Gradual expansion with support from sponsor Mapletree Investments.

  • Mapletree Logistics Trust will explore opportunities to scale up in China, Japan, Malaysia and Vietnam, including acquiring logistics assets from sponsor Mapletree Investments. Mapletree Logistics Trust has right of first refusal to acquire the remaining 50% of 11 properties in tier-2 cities in China.

Capital management: Two options to replenish equity capital.

  • Mapletree Logistics Trust’s aggregate leverage ratio (ALR) was 38.1% as of Sep 18. Mapletree Logistics Trust has to pace its expansion as it usually caps ALR at 40%.
    1. Divesting to rejuvenate portfolio of logistics assets. Mapletree Logistics Trust could step up divestments of low-yielding assets in Singapore, Malaysia, South Korea and Japan.
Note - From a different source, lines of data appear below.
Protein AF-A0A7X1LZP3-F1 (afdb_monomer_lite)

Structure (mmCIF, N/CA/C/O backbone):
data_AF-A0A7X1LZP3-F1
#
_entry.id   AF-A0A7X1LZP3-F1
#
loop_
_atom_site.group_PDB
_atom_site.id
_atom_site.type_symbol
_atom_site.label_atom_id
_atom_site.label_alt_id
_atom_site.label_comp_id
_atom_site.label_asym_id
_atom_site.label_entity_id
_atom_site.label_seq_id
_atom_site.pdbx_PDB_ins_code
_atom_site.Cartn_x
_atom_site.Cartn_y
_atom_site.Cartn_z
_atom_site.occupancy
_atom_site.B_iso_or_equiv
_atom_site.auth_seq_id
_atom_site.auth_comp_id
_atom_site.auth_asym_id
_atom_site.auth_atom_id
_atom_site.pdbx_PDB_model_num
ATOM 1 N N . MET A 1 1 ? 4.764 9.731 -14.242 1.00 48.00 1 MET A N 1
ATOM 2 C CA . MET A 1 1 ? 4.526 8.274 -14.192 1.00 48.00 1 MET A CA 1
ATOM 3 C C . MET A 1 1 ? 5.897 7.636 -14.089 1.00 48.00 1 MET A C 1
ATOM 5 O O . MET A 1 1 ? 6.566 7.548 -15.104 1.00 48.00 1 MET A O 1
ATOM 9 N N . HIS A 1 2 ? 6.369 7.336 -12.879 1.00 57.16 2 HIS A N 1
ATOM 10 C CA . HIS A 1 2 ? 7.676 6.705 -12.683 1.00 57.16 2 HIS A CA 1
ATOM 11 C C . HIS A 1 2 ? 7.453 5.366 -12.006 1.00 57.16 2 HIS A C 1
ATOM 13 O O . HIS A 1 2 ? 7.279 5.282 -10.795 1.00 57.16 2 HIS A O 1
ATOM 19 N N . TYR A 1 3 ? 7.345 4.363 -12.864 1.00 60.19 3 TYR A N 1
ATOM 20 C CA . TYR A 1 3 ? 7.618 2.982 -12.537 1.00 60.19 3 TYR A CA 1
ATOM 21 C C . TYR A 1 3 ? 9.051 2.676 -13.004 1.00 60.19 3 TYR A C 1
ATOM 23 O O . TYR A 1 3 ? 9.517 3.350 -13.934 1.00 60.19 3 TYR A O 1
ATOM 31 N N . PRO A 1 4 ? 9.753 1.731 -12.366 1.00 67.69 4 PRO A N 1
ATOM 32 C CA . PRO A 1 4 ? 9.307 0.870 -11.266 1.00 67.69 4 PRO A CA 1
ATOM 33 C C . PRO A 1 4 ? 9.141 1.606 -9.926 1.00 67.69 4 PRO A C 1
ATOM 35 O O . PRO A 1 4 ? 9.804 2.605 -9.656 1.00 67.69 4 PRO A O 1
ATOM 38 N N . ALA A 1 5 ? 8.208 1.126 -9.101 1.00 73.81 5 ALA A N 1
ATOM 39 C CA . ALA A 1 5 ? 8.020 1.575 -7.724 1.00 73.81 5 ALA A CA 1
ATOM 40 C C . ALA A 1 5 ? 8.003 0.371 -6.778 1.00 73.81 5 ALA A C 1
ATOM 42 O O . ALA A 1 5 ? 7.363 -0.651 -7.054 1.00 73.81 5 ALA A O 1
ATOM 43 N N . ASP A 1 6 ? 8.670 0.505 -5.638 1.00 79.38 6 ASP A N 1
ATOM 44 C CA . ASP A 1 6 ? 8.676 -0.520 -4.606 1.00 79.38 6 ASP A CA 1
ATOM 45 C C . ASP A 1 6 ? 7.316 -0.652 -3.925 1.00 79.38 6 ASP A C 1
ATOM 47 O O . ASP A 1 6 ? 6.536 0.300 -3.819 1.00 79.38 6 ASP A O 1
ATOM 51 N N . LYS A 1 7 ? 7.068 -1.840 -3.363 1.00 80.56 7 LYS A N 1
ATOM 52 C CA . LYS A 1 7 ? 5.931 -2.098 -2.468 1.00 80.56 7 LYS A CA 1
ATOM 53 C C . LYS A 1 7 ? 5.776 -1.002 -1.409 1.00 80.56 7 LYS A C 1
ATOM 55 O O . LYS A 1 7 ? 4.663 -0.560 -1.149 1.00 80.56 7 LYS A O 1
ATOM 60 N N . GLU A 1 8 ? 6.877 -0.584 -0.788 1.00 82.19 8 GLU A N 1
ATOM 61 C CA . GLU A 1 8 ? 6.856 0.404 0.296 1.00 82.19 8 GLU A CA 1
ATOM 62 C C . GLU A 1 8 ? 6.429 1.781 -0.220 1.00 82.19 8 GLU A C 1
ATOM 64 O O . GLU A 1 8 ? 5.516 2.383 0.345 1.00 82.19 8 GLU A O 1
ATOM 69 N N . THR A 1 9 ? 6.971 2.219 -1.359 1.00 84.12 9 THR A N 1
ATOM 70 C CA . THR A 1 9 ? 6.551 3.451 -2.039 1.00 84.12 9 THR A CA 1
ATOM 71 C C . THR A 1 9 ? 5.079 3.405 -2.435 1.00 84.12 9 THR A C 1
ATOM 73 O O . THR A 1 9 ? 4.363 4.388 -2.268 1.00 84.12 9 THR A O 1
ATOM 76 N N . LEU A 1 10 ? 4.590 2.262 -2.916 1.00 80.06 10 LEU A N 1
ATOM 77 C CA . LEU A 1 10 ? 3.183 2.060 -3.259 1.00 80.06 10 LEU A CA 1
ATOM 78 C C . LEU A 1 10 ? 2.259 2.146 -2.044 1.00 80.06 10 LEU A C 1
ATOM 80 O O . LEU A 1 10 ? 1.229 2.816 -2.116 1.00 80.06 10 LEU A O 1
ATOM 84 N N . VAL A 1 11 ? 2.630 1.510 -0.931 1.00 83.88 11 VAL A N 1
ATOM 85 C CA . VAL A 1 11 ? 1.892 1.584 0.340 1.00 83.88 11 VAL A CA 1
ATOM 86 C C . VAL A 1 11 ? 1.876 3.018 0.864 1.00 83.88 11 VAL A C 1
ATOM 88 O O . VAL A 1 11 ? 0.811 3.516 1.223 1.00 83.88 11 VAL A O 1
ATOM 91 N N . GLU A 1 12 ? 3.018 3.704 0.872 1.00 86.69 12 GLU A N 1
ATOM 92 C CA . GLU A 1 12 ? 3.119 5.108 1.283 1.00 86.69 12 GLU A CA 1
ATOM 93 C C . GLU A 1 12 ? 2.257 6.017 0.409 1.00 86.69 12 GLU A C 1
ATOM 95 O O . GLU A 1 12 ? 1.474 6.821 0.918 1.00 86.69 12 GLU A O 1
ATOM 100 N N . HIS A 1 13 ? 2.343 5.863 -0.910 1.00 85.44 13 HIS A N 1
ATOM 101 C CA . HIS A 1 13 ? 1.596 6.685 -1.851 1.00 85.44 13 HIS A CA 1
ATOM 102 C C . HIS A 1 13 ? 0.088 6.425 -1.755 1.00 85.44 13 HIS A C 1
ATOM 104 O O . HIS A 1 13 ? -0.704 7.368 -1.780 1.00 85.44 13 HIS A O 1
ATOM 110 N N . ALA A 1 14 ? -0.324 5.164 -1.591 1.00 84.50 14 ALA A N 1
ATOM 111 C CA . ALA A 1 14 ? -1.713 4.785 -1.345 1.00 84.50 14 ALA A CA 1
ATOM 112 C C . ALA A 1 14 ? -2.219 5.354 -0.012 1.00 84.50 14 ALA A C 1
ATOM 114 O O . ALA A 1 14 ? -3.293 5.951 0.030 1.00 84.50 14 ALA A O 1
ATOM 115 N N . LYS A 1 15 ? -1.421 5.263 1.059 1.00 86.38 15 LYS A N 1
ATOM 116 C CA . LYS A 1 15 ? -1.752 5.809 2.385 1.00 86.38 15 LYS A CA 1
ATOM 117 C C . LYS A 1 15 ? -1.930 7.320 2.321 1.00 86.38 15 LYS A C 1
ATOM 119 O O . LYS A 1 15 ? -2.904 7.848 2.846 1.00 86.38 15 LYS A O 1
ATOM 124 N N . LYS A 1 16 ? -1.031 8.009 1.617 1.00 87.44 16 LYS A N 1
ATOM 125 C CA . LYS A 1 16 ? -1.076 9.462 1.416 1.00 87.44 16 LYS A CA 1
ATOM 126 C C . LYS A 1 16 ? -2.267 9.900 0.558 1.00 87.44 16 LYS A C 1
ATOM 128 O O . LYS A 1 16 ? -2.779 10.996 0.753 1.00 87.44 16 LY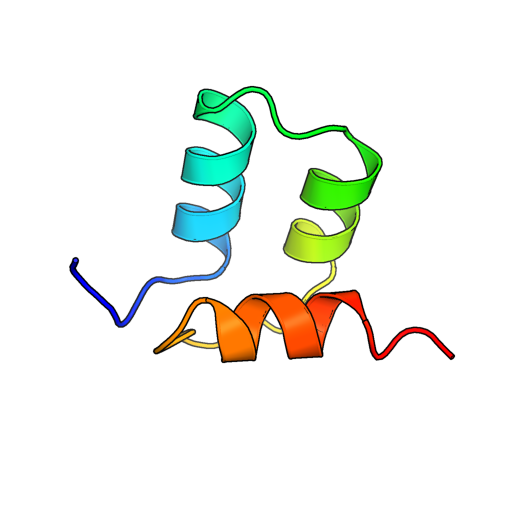S A O 1
ATOM 133 N N . LYS A 1 17 ? -2.733 9.040 -0.353 1.00 85.31 17 LYS A N 1
ATOM 134 C CA . LYS A 1 17 ? -3.962 9.236 -1.140 1.00 85.31 17 LYS A CA 1
ATOM 135 C C . LYS A 1 17 ? -5.257 8.929 -0.379 1.00 85.31 17 LYS A C 1
ATOM 137 O O . LYS A 1 17 ? -6.322 9.164 -0.938 1.00 85.31 17 LYS A O 1
ATOM 142 N N . GLY A 1 18 ? -5.184 8.412 0.849 1.00 85.31 18 GLY A N 1
ATOM 143 C CA . GLY A 1 18 ? -6.363 8.010 1.617 1.00 85.31 18 GLY A CA 1
ATOM 144 C C . GLY A 1 18 ? -6.927 6.646 1.216 1.00 85.31 18 GLY A C 1
ATOM 145 O O . GLY A 1 18 ? -8.128 6.434 1.329 1.00 85.31 18 GLY A O 1
ATOM 146 N N . ALA A 1 19 ? -6.089 5.727 0.727 1.00 85.06 19 ALA A N 1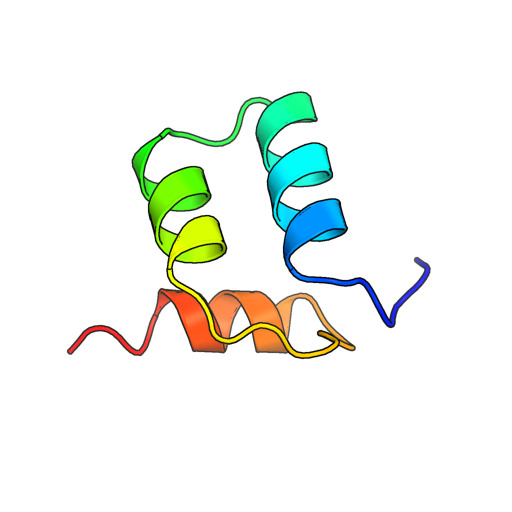
ATOM 147 C CA . ALA A 1 19 ? -6.521 4.358 0.468 1.00 85.06 19 ALA A CA 1
ATOM 148 C C . ALA A 1 19 ? -6.976 3.663 1.761 1.00 85.06 19 ALA A C 1
ATOM 150 O O . ALA A 1 19 ? -6.344 3.797 2.812 1.00 85.06 19 ALA A O 1
ATOM 151 N N . ASP A 1 20 ? -8.044 2.875 1.656 1.00 87.69 20 ASP A N 1
ATOM 152 C CA . ASP A 1 20 ? -8.596 2.106 2.765 1.00 87.69 20 ASP A CA 1
ATOM 153 C C . ASP A 1 20 ? -7.586 1.136 3.382 1.00 87.69 20 ASP A C 1
ATOM 155 O O . ASP A 1 20 ? -6.700 0.599 2.710 1.00 87.69 20 ASP A O 1
ATOM 159 N N . LYS A 1 21 ? -7.784 0.827 4.669 1.00 84.50 21 LYS A N 1
ATOM 160 C CA . LYS A 1 21 ? -6.964 -0.143 5.412 1.00 84.50 21 LYS A CA 1
ATOM 161 C C . LYS A 1 21 ? -6.837 -1.482 4.691 1.00 84.50 21 LYS A C 1
ATOM 163 O O . LYS A 1 21 ? -5.734 -2.003 4.610 1.00 84.50 21 LYS A O 1
ATOM 168 N N . THR A 1 22 ? -7.922 -1.987 4.099 1.00 84.12 22 THR A N 1
ATOM 169 C CA . THR A 1 22 ? -7.893 -3.247 3.339 1.00 84.12 22 THR A CA 1
ATOM 170 C C . THR A 1 22 ? -6.936 -3.179 2.148 1.00 84.12 22 THR A C 1
ATOM 172 O O . THR A 1 22 ? -6.2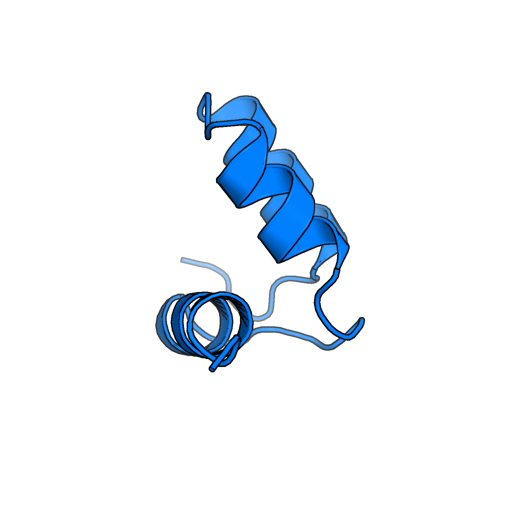27 -4.141 1.865 1.00 84.12 22 THR A O 1
ATOM 175 N N . THR A 1 23 ? -6.868 -2.029 1.474 1.00 82.38 23 THR A N 1
ATOM 176 C CA . THR A 1 23 ? -5.968 -1.792 0.345 1.00 82.38 23 THR A CA 1
ATOM 177 C C . THR A 1 23 ? -4.530 -1.676 0.838 1.00 82.38 23 THR A C 1
ATOM 179 O O . THR A 1 23 ? -3.644 -2.306 0.270 1.00 82.38 23 THR A O 1
ATOM 182 N N . LEU A 1 24 ? -4.290 -0.946 1.932 1.00 84.31 24 LEU A N 1
ATOM 183 C CA . LEU A 1 24 ? -2.965 -0.824 2.550 1.00 84.31 24 LEU A CA 1
ATOM 184 C C . LEU A 1 24 ? -2.435 -2.156 3.086 1.00 84.31 24 LEU A C 1
ATOM 186 O O . LEU A 1 24 ? -1.258 -2.452 2.913 1.00 84.31 24 LEU A O 1
ATOM 190 N N . GLU A 1 25 ? -3.285 -2.977 3.698 1.00 85.12 25 GLU A N 1
ATOM 191 C CA . GLU A 1 25 ? -2.930 -4.314 4.174 1.00 85.12 25 GLU A CA 1
ATOM 192 C C . GLU A 1 25 ? -2.683 -5.280 3.024 1.00 85.12 25 GLU A C 1
ATOM 194 O O . GLU A 1 25 ? -1.752 -6.081 3.095 1.00 85.12 25 GLU A O 1
ATOM 199 N N . ALA A 1 26 ? -3.480 -5.209 1.957 1.00 83.25 26 ALA A N 1
ATOM 200 C CA . ALA A 1 26 ? -3.269 -6.029 0.775 1.00 83.25 26 ALA A CA 1
ATOM 201 C C . ALA A 1 26 ? -1.942 -5.659 0.097 1.00 83.25 26 ALA A C 1
ATOM 203 O O . ALA A 1 26 ? -1.129 -6.550 -0.130 1.00 83.25 26 ALA A O 1
ATOM 204 N N . LEU A 1 27 ? -1.668 -4.362 -0.100 1.00 82.50 27 LEU A N 1
ATOM 205 C CA . LEU A 1 27 ? -0.373 -3.832 -0.553 1.00 82.50 27 LEU A CA 1
ATOM 206 C C . LEU A 1 27 ? 0.771 -4.233 0.391 1.00 82.50 27 LEU A C 1
ATOM 208 O O . LEU A 1 27 ? 1.830 -4.650 -0.064 1.00 82.50 27 LEU A O 1
ATOM 212 N N . GLY A 1 28 ? 0.550 -4.175 1.705 1.00 81.12 28 GLY A N 1
ATOM 213 C CA . GLY A 1 28 ? 1.497 -4.555 2.754 1.00 81.12 28 GLY A CA 1
ATOM 214 C C . GLY A 1 28 ? 1.743 -6.063 2.881 1.00 81.12 28 GLY A C 1
ATOM 215 O O . GLY A 1 28 ? 2.798 -6.460 3.370 1.00 81.12 28 GLY A O 1
ATOM 216 N N . ASN A 1 29 ? 0.841 -6.912 2.389 1.00 83.12 29 ASN A N 1
ATOM 217 C CA . ASN A 1 29 ? 1.015 -8.368 2.315 1.00 83.12 29 ASN A CA 1
ATOM 218 C C . ASN A 1 29 ? 1.635 -8.831 0.992 1.00 83.12 29 ASN A C 1
ATOM 220 O O . ASN A 1 29 ? 2.002 -9.996 0.863 1.00 83.12 29 ASN A O 1
ATOM 224 N N . MET A 1 30 ? 1.787 -7.939 0.012 1.00 79.25 30 MET A N 1
ATOM 225 C CA . MET A 1 30 ? 2.387 -8.304 -1.265 1.00 79.25 30 MET A CA 1
ATOM 226 C C . MET A 1 30 ? 3.852 -8.740 -1.126 1.00 79.25 30 MET A C 1
ATOM 228 O O . MET A 1 30 ? 4.558 -8.267 -0.224 1.00 79.25 30 MET A O 1
ATOM 232 N N . PRO A 1 31 ? 4.361 -9.571 -2.052 1.00 75.50 31 PRO A N 1
ATOM 233 C CA . PRO A 1 31 ? 5.792 -9.815 -2.157 1.00 75.50 31 PRO A CA 1
ATOM 234 C C . PRO A 1 31 ? 6.548 -8.491 -2.345 1.00 75.50 31 PRO A C 1
ATOM 236 O O . PRO A 1 31 ? 6.106 -7.608 -3.089 1.00 75.50 31 PRO A O 1
ATOM 239 N N . LYS A 1 32 ? 7.683 -8.348 -1.647 1.00 72.56 32 LYS A N 1
ATOM 240 C CA . LYS A 1 32 ? 8.629 -7.243 -1.849 1.00 72.56 32 LYS A CA 1
ATOM 241 C C . LYS A 1 32 ? 9.305 -7.441 -3.210 1.00 72.56 32 LYS A C 1
ATOM 243 O O . LYS A 1 32 ? 10.327 -8.109 -3.300 1.00 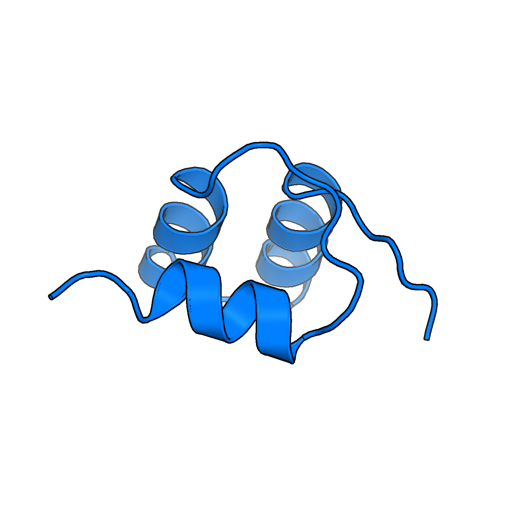72.56 32 LYS A O 1
ATOM 248 N N . LYS A 1 33 ? 8.668 -6.929 -4.260 1.00 75.06 33 LYS A N 1
ATOM 249 C CA . LYS A 1 33 ? 9.184 -6.868 -5.629 1.00 75.06 33 LYS A CA 1
ATOM 250 C C . LYS A 1 33 ? 8.929 -5.478 -6.197 1.00 75.06 33 LYS A C 1
ATOM 252 O O . LYS A 1 33 ? 8.035 -4.779 -5.720 1.00 75.06 33 LYS A O 1
ATOM 257 N N . GLU A 1 34 ? 9.696 -5.109 -7.207 1.00 79.31 34 GLU A N 1
ATOM 258 C CA . GLU A 1 34 ? 9.449 -3.895 -7.971 1.00 79.31 34 GLU A CA 1
ATOM 259 C C . GLU A 1 34 ? 8.188 -4.079 -8.817 1.00 79.31 34 GLU A C 1
ATOM 261 O O . GLU A 1 34 ? 8.021 -5.077 -9.527 1.00 79.31 34 GLU A O 1
ATOM 266 N N . TYR A 1 35 ? 7.260 -3.136 -8.697 1.00 80.69 35 TYR A N 1
ATOM 267 C CA . TYR A 1 35 ? 6.053 -3.110 -9.505 1.00 80.69 35 TYR A CA 1
ATOM 268 C C . TYR A 1 35 ? 6.280 -2.114 -10.622 1.00 80.69 35 TYR A C 1
ATOM 270 O O . TYR A 1 35 ? 6.447 -0.931 -10.355 1.00 80.69 35 TYR A O 1
ATOM 278 N N . ASP A 1 36 ? 6.271 -2.589 -11.862 1.00 76.50 36 ASP A N 1
ATOM 279 C CA . ASP A 1 36 ? 6.499 -1.736 -13.032 1.00 76.50 36 ASP A CA 1
ATOM 280 C C . ASP A 1 36 ? 5.202 -1.099 -13.572 1.00 76.50 36 ASP A C 1
ATOM 282 O O . ASP A 1 36 ? 5.192 -0.319 -14.517 1.00 76.50 36 ASP A O 1
ATOM 286 N N . SER A 1 37 ? 4.048 -1.445 -12.996 1.00 75.62 37 SER A N 1
ATOM 287 C CA . SER A 1 37 ? 2.754 -0.985 -13.500 1.00 75.62 37 SER A CA 1
ATOM 288 C C . SER A 1 37 ? 1.656 -1.062 -12.444 1.00 75.62 37 SER A C 1
ATOM 290 O O . SER A 1 37 ? 1.690 -1.948 -11.585 1.00 75.62 37 SER A O 1
ATOM 292 N N . PRO A 1 38 ? 0.611 -0.215 -12.540 1.00 72.44 38 PRO A N 1
ATOM 293 C CA . PRO A 1 38 ? -0.553 -0.314 -11.663 1.00 72.44 38 PRO A CA 1
ATOM 294 C C . PRO A 1 38 ? -1.252 -1.666 -11.838 1.00 72.44 38 PRO A C 1
ATOM 296 O O . PRO A 1 38 ? -1.749 -2.217 -10.865 1.00 72.44 38 PRO A O 1
ATOM 299 N N . ALA A 1 39 ? -1.202 -2.247 -13.044 1.00 77.25 39 ALA A N 1
ATOM 300 C CA . ALA A 1 39 ? -1.685 -3.597 -13.315 1.00 77.25 39 ALA A CA 1
ATOM 301 C C . ALA A 1 39 ? -0.972 -4.656 -12.459 1.00 77.25 39 ALA A C 1
ATOM 303 O O . ALA A 1 39 ? -1.640 -5.503 -11.883 1.00 77.25 39 ALA A O 1
ATOM 304 N N . ALA A 1 40 ? 0.354 -4.568 -12.291 1.00 77.44 40 ALA A N 1
ATOM 305 C CA . ALA A 1 40 ? 1.114 -5.505 -11.459 1.00 77.44 40 ALA A CA 1
ATOM 306 C C . ALA A 1 40 ? 0.721 -5.408 -9.975 1.00 77.44 40 ALA A C 1
ATOM 308 O O . ALA A 1 40 ? 0.723 -6.408 -9.257 1.00 77.44 40 ALA A O 1
ATOM 309 N N . VAL A 1 41 ? 0.367 -4.202 -9.523 1.00 75.00 41 VAL A N 1
ATOM 310 C CA . VAL A 1 41 ? -0.152 -3.953 -8.175 1.00 75.00 41 VAL A CA 1
ATOM 311 C C . VAL A 1 41 ? -1.545 -4.551 -8.037 1.00 75.00 41 VAL A C 1
ATOM 313 O O . VAL A 1 41 ? -1.781 -5.323 -7.113 1.00 75.00 41 VAL A O 1
ATOM 316 N N . THR A 1 42 ? -2.453 -4.242 -8.968 1.00 73.62 42 THR A N 1
ATOM 317 C CA . THR A 1 42 ? -3.814 -4.789 -9.000 1.00 73.62 42 THR A CA 1
ATOM 318 C C . THR A 1 42 ? -3.790 -6.312 -9.030 1.00 73.62 42 THR A C 1
ATOM 320 O O . THR A 1 42 ? -4.498 -6.938 -8.255 1.00 73.62 42 THR A O 1
ATOM 323 N N . GLU A 1 43 ? -2.936 -6.921 -9.845 1.00 78.06 43 GLU A N 1
ATOM 324 C CA . GLU A 1 43 ? -2.791 -8.374 -9.940 1.00 78.06 43 GLU A CA 1
ATOM 325 C C . GLU A 1 43 ? -2.288 -8.994 -8.627 1.00 78.06 43 GLU A C 1
ATOM 327 O O . GLU A 1 43 ? -2.743 -10.061 -8.217 1.00 78.06 43 GLU A O 1
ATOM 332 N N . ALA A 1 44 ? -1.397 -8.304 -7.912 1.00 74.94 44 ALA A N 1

Mapletree Logistics Trust usually distributes the gains from divestments to shareholders but re-invests capital in modern and high-specification logistics assets.
    2. Re-activated DRP. Mapletree Logistics Trust has re-introduced distribution reinvestment plan (DRP) with issue price at a discount of 2%. DRP gradually replenish equity capital with participation from both institutional and retail investors. DRP was well received with acceptance rate at 46-48% in 1HFY19.

Stock Impact

Cautious outlook.

  • Escalating trade tensions continue to weigh on business sentiment and could impact investment and trade, and dampen global growth. PMI (Manufacturing) has receded from 52.8 Dec 17 to 51.1 in Dec 18. In particular, PMI (Manufacturing) - Electronics has dropped from 53.2 to 49.8, staying below 50 for two consecutive months.
  • Management is carefully monitoring the evolving environment, but noted that their assets are largely used to support domestic consumption.

Focus on domestic consumption mitigates impact from trade conflict.

  • Management gauges that Mapletree Logistics Trust’s exposure to domestic consumption is 80% compared to 20% for export-oriented activities. The estimation is based on goods carried in its portfolio of warehouses.
  • Mapletree Logistics Trust’s tenant mix is skewed towards consumer goods, which accounted for 66% of gross revenue (Food & Beverage 22%, electronics & IT 13%, consumer durables 12%, fashion, apparel & cosmetics 5% and etc.). The focus on domestic consumption would cushion potential negative impact from escalation in trade conflict.

Earnings Revision / Risk

  • We have trimmed 2019-21F DPU by 1-4%, factoring in recent acquisitions in Singapore and Vietnam, as well as equity fund raising in 1HFY19, and fine-tuning the rental assumptions.

Valuation / Recommendation

  • Maintain HOLD with higher target price of S$1.39. Our valuation is based on DDM (required rate of return: 6.8%, terminal growth: 1.5%). Entry price: S$1.26.

Share Price Catalyst

  • Positive newsflow on industrial rents and occupancy.